Carmack was mainly concerned with the question of whether the federal government could use eminent domain against state property devoted to a “public use” at all, and only briefly discusses the compensation issue, which the feds had conceded in any case. What it does say isn’t entirely persuasive. Even if the power to take private property for public use is “preexisting,” the requirement of just compensation comes from the Fifth Amendment, and that amendment seems to apply it only to takings of private property. That said, Carmack is at least a relevant pronouncement by the Supreme Court, and the federal government doesn’t seem to be contesting the issue in this case either. Moreover, a little research reveals that the 1893 case of City of St. Louis v. Western Union Tel. Co. 148 U.S. 92, 101 (1893) addressed the issue more clearly:
No one would suppose that a franchise from the federal government to a corporation, state or national, to construct interstate roads or lines of travel, transportation, or communication, would authorize it to enter upon the private property of an individual, and appropriate it without compensation. No matter how broad and comprehensive might be the terms in which the franchise was granted, it would be confessedly subordinate to the right of the individual not to be deprived of his property without just compensation. And the principle is the same when, under the grant of a franchise from the national government, a corporation assumes to enter upon property of a public nature belonging to a state. It would not be claimed, for instance, that under a franchise from congress to construct and operate an interstate railroad the grantee thereof could enter upon the statehouse grounds of the state, and construct its depot there, without paying the value of the property thus appropriated. Although the statehouse grounds be property devoted to public uses, it is property devoted to the public uses of the state, and property whose ownership and control is in the state, and it is not within the competency of the national government to dispossess the state of such control and use, or appropriate the same to its own benefit, or the benefit of any of its corporations or grantees, without suitable compensation to the state.

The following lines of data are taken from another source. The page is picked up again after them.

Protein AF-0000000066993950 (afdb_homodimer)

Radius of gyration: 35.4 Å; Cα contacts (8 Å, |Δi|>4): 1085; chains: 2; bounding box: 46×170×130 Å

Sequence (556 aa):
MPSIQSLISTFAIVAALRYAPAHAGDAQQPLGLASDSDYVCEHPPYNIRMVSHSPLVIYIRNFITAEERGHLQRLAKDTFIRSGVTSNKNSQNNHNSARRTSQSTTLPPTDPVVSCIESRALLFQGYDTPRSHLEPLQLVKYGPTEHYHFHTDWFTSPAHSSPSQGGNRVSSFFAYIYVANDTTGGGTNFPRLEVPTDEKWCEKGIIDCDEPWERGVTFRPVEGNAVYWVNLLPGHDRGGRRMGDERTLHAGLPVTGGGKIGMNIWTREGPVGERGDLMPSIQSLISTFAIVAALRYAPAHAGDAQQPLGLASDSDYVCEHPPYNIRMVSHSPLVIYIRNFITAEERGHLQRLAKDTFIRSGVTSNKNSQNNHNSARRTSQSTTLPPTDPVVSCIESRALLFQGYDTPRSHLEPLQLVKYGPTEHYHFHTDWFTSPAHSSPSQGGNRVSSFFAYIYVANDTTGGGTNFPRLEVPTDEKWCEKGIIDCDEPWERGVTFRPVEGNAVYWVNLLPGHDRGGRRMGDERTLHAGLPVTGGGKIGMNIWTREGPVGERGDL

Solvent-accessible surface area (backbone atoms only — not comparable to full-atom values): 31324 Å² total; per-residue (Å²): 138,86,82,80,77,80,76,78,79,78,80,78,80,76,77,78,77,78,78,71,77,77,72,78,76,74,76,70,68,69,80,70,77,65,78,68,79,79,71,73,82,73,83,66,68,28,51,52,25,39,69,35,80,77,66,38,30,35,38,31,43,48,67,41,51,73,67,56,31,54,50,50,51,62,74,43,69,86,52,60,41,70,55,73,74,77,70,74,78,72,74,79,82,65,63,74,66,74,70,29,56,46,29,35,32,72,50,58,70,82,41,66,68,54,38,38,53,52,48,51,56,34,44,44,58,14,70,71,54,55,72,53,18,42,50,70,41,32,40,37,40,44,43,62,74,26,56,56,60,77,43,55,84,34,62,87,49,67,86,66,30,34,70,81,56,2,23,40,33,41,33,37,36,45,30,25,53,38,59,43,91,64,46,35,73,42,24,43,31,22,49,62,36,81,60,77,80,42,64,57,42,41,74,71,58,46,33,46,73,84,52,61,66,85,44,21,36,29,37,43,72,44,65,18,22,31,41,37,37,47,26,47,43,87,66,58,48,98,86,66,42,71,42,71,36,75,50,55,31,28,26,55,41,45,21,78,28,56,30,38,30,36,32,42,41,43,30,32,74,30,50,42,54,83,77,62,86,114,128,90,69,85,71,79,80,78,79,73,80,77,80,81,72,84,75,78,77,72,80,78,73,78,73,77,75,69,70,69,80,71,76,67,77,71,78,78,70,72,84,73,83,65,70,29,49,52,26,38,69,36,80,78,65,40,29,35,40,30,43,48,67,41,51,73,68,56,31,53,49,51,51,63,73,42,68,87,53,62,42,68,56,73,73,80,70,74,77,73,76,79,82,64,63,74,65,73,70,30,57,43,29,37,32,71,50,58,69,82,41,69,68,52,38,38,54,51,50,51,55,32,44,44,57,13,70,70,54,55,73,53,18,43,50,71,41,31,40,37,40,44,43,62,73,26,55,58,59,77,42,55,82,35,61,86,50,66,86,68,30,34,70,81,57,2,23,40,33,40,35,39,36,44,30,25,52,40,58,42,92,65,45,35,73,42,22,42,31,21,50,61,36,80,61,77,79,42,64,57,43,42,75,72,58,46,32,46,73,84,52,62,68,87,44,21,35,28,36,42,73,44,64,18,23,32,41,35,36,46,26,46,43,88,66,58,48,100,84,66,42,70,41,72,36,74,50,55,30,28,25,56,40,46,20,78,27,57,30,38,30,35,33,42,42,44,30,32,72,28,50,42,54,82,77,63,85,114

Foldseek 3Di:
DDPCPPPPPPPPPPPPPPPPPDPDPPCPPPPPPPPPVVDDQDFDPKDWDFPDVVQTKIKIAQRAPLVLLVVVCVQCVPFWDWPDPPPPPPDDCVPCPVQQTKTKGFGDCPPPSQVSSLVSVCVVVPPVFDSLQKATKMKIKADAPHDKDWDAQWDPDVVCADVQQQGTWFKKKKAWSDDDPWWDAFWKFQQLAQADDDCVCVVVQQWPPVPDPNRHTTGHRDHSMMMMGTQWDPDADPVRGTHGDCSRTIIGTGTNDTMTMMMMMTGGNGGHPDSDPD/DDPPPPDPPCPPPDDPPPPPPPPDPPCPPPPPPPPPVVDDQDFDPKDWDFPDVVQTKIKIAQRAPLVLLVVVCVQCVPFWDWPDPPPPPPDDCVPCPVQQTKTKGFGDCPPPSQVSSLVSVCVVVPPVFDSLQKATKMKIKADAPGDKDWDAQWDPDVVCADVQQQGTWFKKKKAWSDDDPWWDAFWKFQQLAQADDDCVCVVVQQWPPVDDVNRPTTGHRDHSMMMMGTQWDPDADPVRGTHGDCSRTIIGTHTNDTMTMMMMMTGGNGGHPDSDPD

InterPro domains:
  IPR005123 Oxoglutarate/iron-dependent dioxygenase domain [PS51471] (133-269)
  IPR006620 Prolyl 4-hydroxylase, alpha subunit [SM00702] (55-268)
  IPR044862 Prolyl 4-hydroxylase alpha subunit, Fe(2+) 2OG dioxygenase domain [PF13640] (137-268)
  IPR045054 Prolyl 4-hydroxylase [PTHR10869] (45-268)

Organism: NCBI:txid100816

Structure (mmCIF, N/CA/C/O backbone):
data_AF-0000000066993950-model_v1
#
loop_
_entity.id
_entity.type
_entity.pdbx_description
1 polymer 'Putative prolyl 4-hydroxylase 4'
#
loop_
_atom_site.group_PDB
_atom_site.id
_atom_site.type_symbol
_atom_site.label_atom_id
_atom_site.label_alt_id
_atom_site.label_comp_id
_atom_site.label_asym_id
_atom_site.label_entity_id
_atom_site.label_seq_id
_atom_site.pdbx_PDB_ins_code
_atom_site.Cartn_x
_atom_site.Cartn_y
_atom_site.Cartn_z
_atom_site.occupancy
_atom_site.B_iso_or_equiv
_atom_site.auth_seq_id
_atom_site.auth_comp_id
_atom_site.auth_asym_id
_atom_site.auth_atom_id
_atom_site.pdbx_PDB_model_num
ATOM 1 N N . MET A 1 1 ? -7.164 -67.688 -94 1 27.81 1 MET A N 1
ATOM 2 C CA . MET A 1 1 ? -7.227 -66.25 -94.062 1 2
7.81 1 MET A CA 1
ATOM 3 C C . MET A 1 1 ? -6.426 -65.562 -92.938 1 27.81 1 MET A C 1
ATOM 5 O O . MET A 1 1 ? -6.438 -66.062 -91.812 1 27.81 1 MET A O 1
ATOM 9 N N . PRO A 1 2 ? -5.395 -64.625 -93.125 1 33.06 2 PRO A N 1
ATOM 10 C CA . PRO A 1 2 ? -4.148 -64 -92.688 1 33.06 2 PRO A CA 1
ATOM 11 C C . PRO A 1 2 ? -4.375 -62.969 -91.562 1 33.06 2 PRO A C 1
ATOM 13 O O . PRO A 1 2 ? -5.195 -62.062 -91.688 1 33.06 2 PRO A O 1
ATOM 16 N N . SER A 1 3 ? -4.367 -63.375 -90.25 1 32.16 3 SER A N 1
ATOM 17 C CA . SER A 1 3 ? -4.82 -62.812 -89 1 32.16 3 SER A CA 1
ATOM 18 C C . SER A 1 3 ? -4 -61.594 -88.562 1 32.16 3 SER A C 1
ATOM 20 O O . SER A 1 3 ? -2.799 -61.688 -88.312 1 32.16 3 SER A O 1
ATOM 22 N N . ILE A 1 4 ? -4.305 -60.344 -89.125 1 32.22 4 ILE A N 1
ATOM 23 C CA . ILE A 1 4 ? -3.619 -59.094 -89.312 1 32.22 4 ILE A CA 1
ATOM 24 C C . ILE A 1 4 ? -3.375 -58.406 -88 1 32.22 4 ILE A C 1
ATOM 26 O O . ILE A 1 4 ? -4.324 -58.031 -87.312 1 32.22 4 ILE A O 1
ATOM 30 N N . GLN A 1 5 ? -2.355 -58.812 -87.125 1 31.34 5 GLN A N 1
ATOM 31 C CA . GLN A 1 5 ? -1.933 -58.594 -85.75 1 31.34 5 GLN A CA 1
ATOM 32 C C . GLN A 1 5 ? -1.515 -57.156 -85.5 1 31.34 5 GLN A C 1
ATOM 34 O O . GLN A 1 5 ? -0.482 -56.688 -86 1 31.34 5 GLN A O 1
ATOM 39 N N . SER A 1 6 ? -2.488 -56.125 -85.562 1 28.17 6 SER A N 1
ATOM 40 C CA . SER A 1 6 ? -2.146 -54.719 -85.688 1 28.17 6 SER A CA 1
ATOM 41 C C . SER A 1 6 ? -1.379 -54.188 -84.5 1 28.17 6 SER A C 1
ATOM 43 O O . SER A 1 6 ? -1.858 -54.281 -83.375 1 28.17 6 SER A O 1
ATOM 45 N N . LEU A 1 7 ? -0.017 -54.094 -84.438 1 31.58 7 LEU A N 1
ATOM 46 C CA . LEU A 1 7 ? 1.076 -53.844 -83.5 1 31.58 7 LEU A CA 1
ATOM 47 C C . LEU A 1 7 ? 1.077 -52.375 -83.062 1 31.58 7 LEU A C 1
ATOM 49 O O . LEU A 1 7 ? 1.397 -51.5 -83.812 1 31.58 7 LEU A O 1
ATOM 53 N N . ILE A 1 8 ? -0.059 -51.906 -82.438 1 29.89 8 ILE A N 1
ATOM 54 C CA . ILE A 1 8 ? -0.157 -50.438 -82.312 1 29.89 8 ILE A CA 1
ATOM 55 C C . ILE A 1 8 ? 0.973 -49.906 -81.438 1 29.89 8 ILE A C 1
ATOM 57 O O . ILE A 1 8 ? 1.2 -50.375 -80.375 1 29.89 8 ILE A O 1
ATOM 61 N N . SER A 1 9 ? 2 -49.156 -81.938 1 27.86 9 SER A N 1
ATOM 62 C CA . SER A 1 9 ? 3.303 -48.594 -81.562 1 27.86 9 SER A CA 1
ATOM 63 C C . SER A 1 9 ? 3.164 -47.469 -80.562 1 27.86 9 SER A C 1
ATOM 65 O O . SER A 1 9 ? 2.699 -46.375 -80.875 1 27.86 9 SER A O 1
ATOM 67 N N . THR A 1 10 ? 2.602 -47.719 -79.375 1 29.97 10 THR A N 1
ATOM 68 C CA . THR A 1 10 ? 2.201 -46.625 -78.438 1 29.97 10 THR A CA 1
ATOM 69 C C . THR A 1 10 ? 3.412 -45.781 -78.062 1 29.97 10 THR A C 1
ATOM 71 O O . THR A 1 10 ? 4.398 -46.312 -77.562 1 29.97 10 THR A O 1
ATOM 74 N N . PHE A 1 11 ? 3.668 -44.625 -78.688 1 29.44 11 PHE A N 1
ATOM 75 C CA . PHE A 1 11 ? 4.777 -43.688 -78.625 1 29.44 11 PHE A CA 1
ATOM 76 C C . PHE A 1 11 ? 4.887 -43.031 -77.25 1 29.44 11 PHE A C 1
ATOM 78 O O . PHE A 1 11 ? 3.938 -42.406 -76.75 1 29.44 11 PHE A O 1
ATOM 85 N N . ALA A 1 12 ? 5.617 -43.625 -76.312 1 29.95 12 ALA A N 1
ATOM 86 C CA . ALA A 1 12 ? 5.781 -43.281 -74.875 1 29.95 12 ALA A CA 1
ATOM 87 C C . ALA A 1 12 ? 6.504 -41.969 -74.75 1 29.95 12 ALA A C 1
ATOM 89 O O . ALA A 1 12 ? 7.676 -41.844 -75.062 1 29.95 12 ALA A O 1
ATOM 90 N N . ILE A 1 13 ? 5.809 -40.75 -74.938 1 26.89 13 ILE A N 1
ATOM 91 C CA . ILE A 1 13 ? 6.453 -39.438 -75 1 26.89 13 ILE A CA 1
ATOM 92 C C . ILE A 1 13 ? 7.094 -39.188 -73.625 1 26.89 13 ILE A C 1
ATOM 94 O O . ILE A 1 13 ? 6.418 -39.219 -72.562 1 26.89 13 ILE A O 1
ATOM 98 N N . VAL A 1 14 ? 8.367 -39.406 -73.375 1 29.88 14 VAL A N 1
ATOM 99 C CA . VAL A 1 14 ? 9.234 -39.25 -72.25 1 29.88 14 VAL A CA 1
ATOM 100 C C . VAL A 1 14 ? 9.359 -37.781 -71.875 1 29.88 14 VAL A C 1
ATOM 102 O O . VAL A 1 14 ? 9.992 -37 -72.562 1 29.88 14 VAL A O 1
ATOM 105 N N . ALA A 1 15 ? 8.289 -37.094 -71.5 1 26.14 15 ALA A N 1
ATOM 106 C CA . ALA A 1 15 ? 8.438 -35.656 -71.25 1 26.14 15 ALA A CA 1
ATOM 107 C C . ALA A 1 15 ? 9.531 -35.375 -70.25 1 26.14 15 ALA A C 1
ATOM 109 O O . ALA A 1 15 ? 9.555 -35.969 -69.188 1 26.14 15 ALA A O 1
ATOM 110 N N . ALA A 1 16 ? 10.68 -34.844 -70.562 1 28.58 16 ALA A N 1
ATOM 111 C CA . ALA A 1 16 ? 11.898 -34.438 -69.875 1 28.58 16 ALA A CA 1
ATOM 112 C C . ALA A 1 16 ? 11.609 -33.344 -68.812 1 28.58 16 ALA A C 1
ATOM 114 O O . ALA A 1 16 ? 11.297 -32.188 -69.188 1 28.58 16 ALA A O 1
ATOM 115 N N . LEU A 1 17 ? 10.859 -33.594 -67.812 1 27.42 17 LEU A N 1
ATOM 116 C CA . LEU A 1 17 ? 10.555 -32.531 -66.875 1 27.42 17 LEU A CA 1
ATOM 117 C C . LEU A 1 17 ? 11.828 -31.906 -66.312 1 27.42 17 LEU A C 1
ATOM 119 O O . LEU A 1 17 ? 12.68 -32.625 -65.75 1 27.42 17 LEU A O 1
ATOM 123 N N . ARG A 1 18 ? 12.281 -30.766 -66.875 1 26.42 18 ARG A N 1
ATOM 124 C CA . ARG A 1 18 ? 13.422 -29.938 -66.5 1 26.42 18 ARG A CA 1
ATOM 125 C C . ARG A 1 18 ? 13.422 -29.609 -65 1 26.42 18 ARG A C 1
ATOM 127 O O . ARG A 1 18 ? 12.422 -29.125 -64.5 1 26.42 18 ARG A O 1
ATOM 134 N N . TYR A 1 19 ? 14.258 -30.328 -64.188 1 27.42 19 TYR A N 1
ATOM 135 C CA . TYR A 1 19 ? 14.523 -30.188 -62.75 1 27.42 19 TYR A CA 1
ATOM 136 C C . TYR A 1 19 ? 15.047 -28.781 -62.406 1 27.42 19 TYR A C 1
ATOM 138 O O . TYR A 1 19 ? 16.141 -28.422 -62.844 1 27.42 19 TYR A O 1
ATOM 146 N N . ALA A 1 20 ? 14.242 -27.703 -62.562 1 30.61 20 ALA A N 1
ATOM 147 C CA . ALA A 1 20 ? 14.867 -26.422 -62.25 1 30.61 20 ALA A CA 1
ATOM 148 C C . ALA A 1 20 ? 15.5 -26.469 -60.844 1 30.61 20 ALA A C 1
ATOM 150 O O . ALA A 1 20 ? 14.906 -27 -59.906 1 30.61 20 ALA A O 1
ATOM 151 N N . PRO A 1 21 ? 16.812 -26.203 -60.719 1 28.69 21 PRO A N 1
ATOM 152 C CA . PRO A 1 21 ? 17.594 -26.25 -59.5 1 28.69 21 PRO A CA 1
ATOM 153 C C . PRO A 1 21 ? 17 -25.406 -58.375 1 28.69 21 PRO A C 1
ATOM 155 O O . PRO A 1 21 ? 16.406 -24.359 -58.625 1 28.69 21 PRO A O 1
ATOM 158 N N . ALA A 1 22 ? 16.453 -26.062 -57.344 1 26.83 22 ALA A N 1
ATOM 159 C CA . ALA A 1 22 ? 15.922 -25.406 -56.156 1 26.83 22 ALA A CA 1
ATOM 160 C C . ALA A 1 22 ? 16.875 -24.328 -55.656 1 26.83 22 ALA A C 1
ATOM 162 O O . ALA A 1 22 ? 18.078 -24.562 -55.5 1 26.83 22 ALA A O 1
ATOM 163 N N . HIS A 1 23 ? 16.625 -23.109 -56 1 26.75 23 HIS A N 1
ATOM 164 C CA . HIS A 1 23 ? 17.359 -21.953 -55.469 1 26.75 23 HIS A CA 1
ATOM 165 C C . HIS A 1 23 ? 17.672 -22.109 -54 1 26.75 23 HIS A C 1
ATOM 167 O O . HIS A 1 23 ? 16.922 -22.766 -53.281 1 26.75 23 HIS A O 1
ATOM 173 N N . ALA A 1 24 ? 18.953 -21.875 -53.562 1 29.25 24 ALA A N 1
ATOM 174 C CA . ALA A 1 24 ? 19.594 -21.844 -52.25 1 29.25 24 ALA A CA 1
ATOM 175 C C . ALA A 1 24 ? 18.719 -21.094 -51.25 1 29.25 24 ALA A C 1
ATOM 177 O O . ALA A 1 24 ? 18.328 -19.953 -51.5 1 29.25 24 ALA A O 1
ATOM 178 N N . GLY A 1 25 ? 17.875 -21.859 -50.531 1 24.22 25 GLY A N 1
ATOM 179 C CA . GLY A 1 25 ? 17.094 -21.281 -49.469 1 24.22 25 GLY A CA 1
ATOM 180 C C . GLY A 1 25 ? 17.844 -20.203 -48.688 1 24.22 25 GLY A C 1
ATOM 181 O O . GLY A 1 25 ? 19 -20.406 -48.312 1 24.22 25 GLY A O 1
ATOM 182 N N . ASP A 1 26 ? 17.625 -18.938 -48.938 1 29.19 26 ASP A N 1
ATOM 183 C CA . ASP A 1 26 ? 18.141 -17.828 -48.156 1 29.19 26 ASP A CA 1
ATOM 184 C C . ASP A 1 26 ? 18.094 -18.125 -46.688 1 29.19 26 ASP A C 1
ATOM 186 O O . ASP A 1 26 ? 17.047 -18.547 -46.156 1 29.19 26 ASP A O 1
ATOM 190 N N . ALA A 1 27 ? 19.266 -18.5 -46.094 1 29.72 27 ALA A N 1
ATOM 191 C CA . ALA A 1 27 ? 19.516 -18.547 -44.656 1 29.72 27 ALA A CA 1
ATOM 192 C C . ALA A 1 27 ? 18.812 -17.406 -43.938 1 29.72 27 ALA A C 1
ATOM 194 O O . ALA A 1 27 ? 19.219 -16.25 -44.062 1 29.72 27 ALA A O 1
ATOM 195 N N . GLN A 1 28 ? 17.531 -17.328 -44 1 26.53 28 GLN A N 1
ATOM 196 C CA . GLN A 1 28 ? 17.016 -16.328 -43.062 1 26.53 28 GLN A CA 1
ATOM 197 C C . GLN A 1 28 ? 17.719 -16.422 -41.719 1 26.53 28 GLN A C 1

Like Carmack, Western Union does not really explain why the just compensation requirement applies to takings of state government property, despite the clear text of the Fifth Amendment, which says it only applies to “private property.” The Court seems to assume that it’s just obvious that if the United States can’t take private property without compensation, it can’t take state property either. But it is a longstanding precedent, and no one seems to be challenging it.